=== Your instructions ===
Go to the line containing "ATOM 118 C C" in the records below and print it and every following line exactly, on through the line containing "ATOM 127 C C", then stop.

=== Source data ===
• • • •

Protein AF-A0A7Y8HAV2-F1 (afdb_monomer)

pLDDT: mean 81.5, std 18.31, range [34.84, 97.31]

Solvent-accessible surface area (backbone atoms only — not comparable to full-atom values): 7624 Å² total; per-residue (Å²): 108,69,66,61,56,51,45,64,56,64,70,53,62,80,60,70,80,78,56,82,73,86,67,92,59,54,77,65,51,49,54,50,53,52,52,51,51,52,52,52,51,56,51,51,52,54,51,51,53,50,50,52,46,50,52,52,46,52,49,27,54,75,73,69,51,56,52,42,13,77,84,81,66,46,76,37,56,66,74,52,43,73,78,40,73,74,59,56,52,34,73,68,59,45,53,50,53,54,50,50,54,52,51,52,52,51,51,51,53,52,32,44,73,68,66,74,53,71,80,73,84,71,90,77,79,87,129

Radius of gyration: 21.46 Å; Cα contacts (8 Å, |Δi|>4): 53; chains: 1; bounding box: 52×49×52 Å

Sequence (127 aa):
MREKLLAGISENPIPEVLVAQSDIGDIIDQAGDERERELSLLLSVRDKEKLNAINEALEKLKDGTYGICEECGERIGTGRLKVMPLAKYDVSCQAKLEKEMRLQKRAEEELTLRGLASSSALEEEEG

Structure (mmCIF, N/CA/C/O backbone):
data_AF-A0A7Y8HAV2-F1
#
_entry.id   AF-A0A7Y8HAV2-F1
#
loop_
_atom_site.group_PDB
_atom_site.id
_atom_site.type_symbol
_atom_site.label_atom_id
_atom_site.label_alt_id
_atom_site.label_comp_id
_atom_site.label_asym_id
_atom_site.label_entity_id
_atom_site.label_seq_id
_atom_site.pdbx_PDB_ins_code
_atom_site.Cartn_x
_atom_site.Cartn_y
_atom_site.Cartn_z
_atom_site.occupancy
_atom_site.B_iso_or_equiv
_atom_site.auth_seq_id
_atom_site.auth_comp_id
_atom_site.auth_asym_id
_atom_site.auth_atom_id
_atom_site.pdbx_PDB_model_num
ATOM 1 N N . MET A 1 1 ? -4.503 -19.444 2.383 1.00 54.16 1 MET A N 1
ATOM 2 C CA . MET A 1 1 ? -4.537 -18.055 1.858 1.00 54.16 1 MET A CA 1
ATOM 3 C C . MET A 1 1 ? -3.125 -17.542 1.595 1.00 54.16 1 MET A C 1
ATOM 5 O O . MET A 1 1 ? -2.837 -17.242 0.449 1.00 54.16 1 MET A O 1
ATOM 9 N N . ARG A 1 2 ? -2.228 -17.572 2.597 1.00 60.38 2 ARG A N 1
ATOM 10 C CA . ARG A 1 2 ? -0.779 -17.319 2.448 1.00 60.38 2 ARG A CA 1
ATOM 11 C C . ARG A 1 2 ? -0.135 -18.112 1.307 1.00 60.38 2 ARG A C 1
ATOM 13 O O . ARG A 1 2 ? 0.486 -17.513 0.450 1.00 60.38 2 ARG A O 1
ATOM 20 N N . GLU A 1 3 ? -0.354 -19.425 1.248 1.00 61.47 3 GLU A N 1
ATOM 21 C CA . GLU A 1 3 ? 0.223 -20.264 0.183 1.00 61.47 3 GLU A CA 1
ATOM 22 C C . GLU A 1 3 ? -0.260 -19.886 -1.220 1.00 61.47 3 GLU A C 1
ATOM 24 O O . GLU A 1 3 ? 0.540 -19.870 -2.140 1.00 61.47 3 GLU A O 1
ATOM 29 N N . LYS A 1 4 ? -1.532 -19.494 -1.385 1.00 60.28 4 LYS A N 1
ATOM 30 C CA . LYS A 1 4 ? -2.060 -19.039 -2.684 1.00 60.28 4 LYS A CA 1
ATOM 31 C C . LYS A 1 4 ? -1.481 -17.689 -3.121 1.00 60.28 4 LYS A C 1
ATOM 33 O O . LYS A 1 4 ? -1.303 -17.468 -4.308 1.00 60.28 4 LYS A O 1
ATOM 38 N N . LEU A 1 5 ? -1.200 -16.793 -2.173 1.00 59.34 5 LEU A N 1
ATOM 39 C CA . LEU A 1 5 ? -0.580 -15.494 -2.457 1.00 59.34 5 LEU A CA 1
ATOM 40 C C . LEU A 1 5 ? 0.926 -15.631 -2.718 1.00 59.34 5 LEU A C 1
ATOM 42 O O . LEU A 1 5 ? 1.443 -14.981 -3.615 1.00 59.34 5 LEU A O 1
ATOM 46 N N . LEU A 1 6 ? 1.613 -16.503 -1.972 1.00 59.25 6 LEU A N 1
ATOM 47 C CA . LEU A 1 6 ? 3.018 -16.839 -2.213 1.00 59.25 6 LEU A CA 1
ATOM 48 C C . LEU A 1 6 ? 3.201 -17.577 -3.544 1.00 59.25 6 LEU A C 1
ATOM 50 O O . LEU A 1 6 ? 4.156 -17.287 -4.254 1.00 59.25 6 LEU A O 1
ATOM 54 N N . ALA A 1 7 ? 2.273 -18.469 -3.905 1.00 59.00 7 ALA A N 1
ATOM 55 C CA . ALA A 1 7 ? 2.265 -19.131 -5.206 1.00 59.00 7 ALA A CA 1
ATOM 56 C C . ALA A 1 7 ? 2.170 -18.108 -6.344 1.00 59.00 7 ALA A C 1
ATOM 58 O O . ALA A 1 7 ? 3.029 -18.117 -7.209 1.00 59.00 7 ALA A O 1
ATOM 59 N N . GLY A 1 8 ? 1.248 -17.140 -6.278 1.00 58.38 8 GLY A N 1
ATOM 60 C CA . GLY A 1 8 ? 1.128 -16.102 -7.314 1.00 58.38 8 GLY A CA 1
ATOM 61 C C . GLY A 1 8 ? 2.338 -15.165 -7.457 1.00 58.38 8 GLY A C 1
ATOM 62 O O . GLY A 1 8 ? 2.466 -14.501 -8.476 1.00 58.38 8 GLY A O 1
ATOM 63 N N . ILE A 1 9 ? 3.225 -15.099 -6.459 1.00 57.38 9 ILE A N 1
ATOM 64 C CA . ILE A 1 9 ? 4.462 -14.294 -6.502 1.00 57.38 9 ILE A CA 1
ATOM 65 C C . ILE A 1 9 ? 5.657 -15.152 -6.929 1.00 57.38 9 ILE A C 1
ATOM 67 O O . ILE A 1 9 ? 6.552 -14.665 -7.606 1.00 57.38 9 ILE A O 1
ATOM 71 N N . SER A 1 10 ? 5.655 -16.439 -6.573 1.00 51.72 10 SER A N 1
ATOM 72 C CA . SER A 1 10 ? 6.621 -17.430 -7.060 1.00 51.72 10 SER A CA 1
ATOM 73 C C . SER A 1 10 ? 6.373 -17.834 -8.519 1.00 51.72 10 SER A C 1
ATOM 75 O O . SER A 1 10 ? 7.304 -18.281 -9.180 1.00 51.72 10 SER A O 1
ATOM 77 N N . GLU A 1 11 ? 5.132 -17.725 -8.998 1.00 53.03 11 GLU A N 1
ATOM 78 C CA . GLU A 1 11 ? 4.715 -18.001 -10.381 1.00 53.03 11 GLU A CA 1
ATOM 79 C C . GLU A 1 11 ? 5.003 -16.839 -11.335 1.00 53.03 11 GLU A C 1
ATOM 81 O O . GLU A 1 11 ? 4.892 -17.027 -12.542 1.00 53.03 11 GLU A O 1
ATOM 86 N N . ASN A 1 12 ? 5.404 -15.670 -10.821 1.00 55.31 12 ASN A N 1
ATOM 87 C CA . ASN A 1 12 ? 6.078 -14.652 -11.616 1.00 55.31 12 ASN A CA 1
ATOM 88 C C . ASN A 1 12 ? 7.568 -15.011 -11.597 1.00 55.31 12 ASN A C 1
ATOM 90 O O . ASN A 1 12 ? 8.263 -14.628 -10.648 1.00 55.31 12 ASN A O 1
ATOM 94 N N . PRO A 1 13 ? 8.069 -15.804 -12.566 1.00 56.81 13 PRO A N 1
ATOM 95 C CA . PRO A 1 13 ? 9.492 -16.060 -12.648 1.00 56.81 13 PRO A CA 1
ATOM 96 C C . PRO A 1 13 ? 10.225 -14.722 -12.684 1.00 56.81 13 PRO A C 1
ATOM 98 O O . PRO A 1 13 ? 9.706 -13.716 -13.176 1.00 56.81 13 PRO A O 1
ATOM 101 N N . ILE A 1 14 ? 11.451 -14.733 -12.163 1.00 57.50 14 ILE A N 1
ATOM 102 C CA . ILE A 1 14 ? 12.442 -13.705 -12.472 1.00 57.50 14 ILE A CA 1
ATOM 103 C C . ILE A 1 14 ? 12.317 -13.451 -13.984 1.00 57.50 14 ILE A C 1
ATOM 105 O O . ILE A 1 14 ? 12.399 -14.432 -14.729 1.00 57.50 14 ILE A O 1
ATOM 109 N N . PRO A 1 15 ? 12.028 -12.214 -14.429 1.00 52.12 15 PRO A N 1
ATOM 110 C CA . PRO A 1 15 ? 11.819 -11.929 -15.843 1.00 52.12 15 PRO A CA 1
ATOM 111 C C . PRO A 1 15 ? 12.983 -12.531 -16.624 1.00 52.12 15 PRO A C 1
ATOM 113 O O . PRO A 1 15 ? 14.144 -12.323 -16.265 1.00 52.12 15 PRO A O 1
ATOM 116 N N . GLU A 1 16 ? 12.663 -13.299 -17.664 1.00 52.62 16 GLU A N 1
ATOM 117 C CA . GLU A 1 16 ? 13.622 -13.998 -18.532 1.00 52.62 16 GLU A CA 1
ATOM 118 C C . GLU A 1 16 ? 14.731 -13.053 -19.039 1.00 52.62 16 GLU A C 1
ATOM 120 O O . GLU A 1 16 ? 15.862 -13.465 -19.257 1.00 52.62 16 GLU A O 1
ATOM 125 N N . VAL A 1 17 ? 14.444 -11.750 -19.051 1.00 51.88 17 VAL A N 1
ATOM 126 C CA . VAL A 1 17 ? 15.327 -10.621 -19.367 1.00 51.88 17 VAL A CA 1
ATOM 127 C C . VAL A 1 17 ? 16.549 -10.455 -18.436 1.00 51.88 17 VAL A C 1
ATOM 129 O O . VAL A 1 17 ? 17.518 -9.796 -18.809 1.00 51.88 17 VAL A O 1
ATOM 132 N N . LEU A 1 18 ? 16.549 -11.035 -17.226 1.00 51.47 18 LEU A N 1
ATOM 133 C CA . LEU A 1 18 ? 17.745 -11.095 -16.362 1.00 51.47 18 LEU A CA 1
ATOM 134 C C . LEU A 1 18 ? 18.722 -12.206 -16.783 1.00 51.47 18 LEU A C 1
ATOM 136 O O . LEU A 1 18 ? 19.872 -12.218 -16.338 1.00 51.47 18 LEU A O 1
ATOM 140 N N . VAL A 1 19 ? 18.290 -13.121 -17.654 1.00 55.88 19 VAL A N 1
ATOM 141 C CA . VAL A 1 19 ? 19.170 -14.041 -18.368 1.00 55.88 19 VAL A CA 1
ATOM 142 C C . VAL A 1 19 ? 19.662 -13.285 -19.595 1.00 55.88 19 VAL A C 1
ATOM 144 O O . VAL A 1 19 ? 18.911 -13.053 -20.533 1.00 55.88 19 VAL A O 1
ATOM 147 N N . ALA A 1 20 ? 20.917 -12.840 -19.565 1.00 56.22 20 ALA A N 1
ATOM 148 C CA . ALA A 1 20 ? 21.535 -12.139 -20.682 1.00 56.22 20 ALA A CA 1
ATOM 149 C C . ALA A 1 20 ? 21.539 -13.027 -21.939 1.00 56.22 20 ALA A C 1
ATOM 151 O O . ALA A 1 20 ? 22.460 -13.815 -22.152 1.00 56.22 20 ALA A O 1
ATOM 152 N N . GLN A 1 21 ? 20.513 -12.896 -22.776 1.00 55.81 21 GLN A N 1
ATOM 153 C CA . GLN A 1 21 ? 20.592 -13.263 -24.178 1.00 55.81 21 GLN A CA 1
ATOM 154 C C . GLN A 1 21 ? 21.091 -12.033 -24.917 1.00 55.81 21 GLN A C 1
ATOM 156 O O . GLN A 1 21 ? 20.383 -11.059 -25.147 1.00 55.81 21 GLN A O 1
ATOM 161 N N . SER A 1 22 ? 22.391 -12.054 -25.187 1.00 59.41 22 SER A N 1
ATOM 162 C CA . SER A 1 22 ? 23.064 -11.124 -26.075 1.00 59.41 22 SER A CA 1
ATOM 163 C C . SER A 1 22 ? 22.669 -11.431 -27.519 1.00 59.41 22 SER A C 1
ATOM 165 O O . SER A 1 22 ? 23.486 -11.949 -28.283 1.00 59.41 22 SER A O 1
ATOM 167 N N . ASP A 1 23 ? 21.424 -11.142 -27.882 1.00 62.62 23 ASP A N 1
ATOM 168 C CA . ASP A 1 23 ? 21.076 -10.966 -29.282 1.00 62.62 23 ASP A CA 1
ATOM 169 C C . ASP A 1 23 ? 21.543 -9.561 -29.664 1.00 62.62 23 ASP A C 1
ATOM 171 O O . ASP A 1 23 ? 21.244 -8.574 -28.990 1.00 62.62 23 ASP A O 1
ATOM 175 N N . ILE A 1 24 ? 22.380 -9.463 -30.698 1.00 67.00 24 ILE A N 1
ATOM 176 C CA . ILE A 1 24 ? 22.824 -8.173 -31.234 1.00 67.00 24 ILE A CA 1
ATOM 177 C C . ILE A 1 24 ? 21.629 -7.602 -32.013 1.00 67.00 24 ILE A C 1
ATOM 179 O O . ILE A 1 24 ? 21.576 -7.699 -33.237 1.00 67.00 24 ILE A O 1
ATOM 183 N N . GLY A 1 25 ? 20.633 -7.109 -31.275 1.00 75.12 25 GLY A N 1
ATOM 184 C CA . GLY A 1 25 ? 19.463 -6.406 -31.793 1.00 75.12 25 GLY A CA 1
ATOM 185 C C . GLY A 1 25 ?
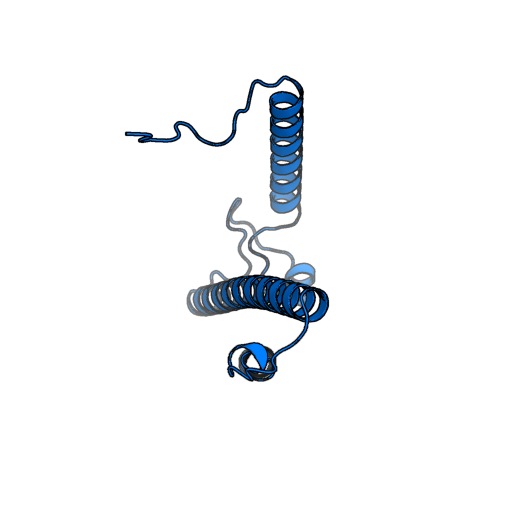 19.819 -4.989 -32.235 1.00 75.12 25 GLY A C 1
ATOM 186 O O . GLY A 1 25 ? 20.852 -4.435 -31.830 1.00 75.12 25 GLY A O 1
ATOM 187 N N . ASP A 1 26 ? 18.983 -4.408 -33.093 1.00 89.69 26 ASP A N 1
ATOM 188 C CA . ASP A 1 26 ? 19.165 -3.031 -33.538 1.00 89.69 26 ASP A CA 1
ATOM 189 C C . ASP A 1 26 ? 18.785 -2.017 -32.437 1.00 89.69 26 ASP A C 1
ATOM 191 O O . ASP A 1 26 ? 18.411 -2.370 -31.318 1.00 89.69 26 ASP A O 1
ATOM 195 N N . ILE A 1 27 ? 18.923 -0.720 -32.722 1.00 87.88 27 ILE A N 1
ATOM 196 C CA . ILE A 1 27 ? 18.609 0.336 -31.744 1.00 87.88 27 ILE A CA 1
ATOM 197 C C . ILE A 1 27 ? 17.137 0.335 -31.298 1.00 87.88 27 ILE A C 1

• • • •

=== Written answer ===
ATOM 118 C C . GLU A 1 16 ? 14.731 -13.053 -19.039 1.00 52.62 16 GLU A C 1
ATOM 120 O O . GLU A 1 16 ? 15.862 -13.465 -19.257 1.00 52.62 16 GLU A O 1
ATOM 125 N N . VAL A 1 17 ? 14.444 -11.750 -19.051 1.00 51.88 17 VAL A N 1
ATOM 126 C CA . VAL A 1 17 ? 15.327 -10.621 -19.367 1.00 51.88 17 VAL A CA 1
ATOM 127 C C . VAL A 1 17 ? 16.549 -10.455 -18.436 1.00 51.88 17 VAL A C 1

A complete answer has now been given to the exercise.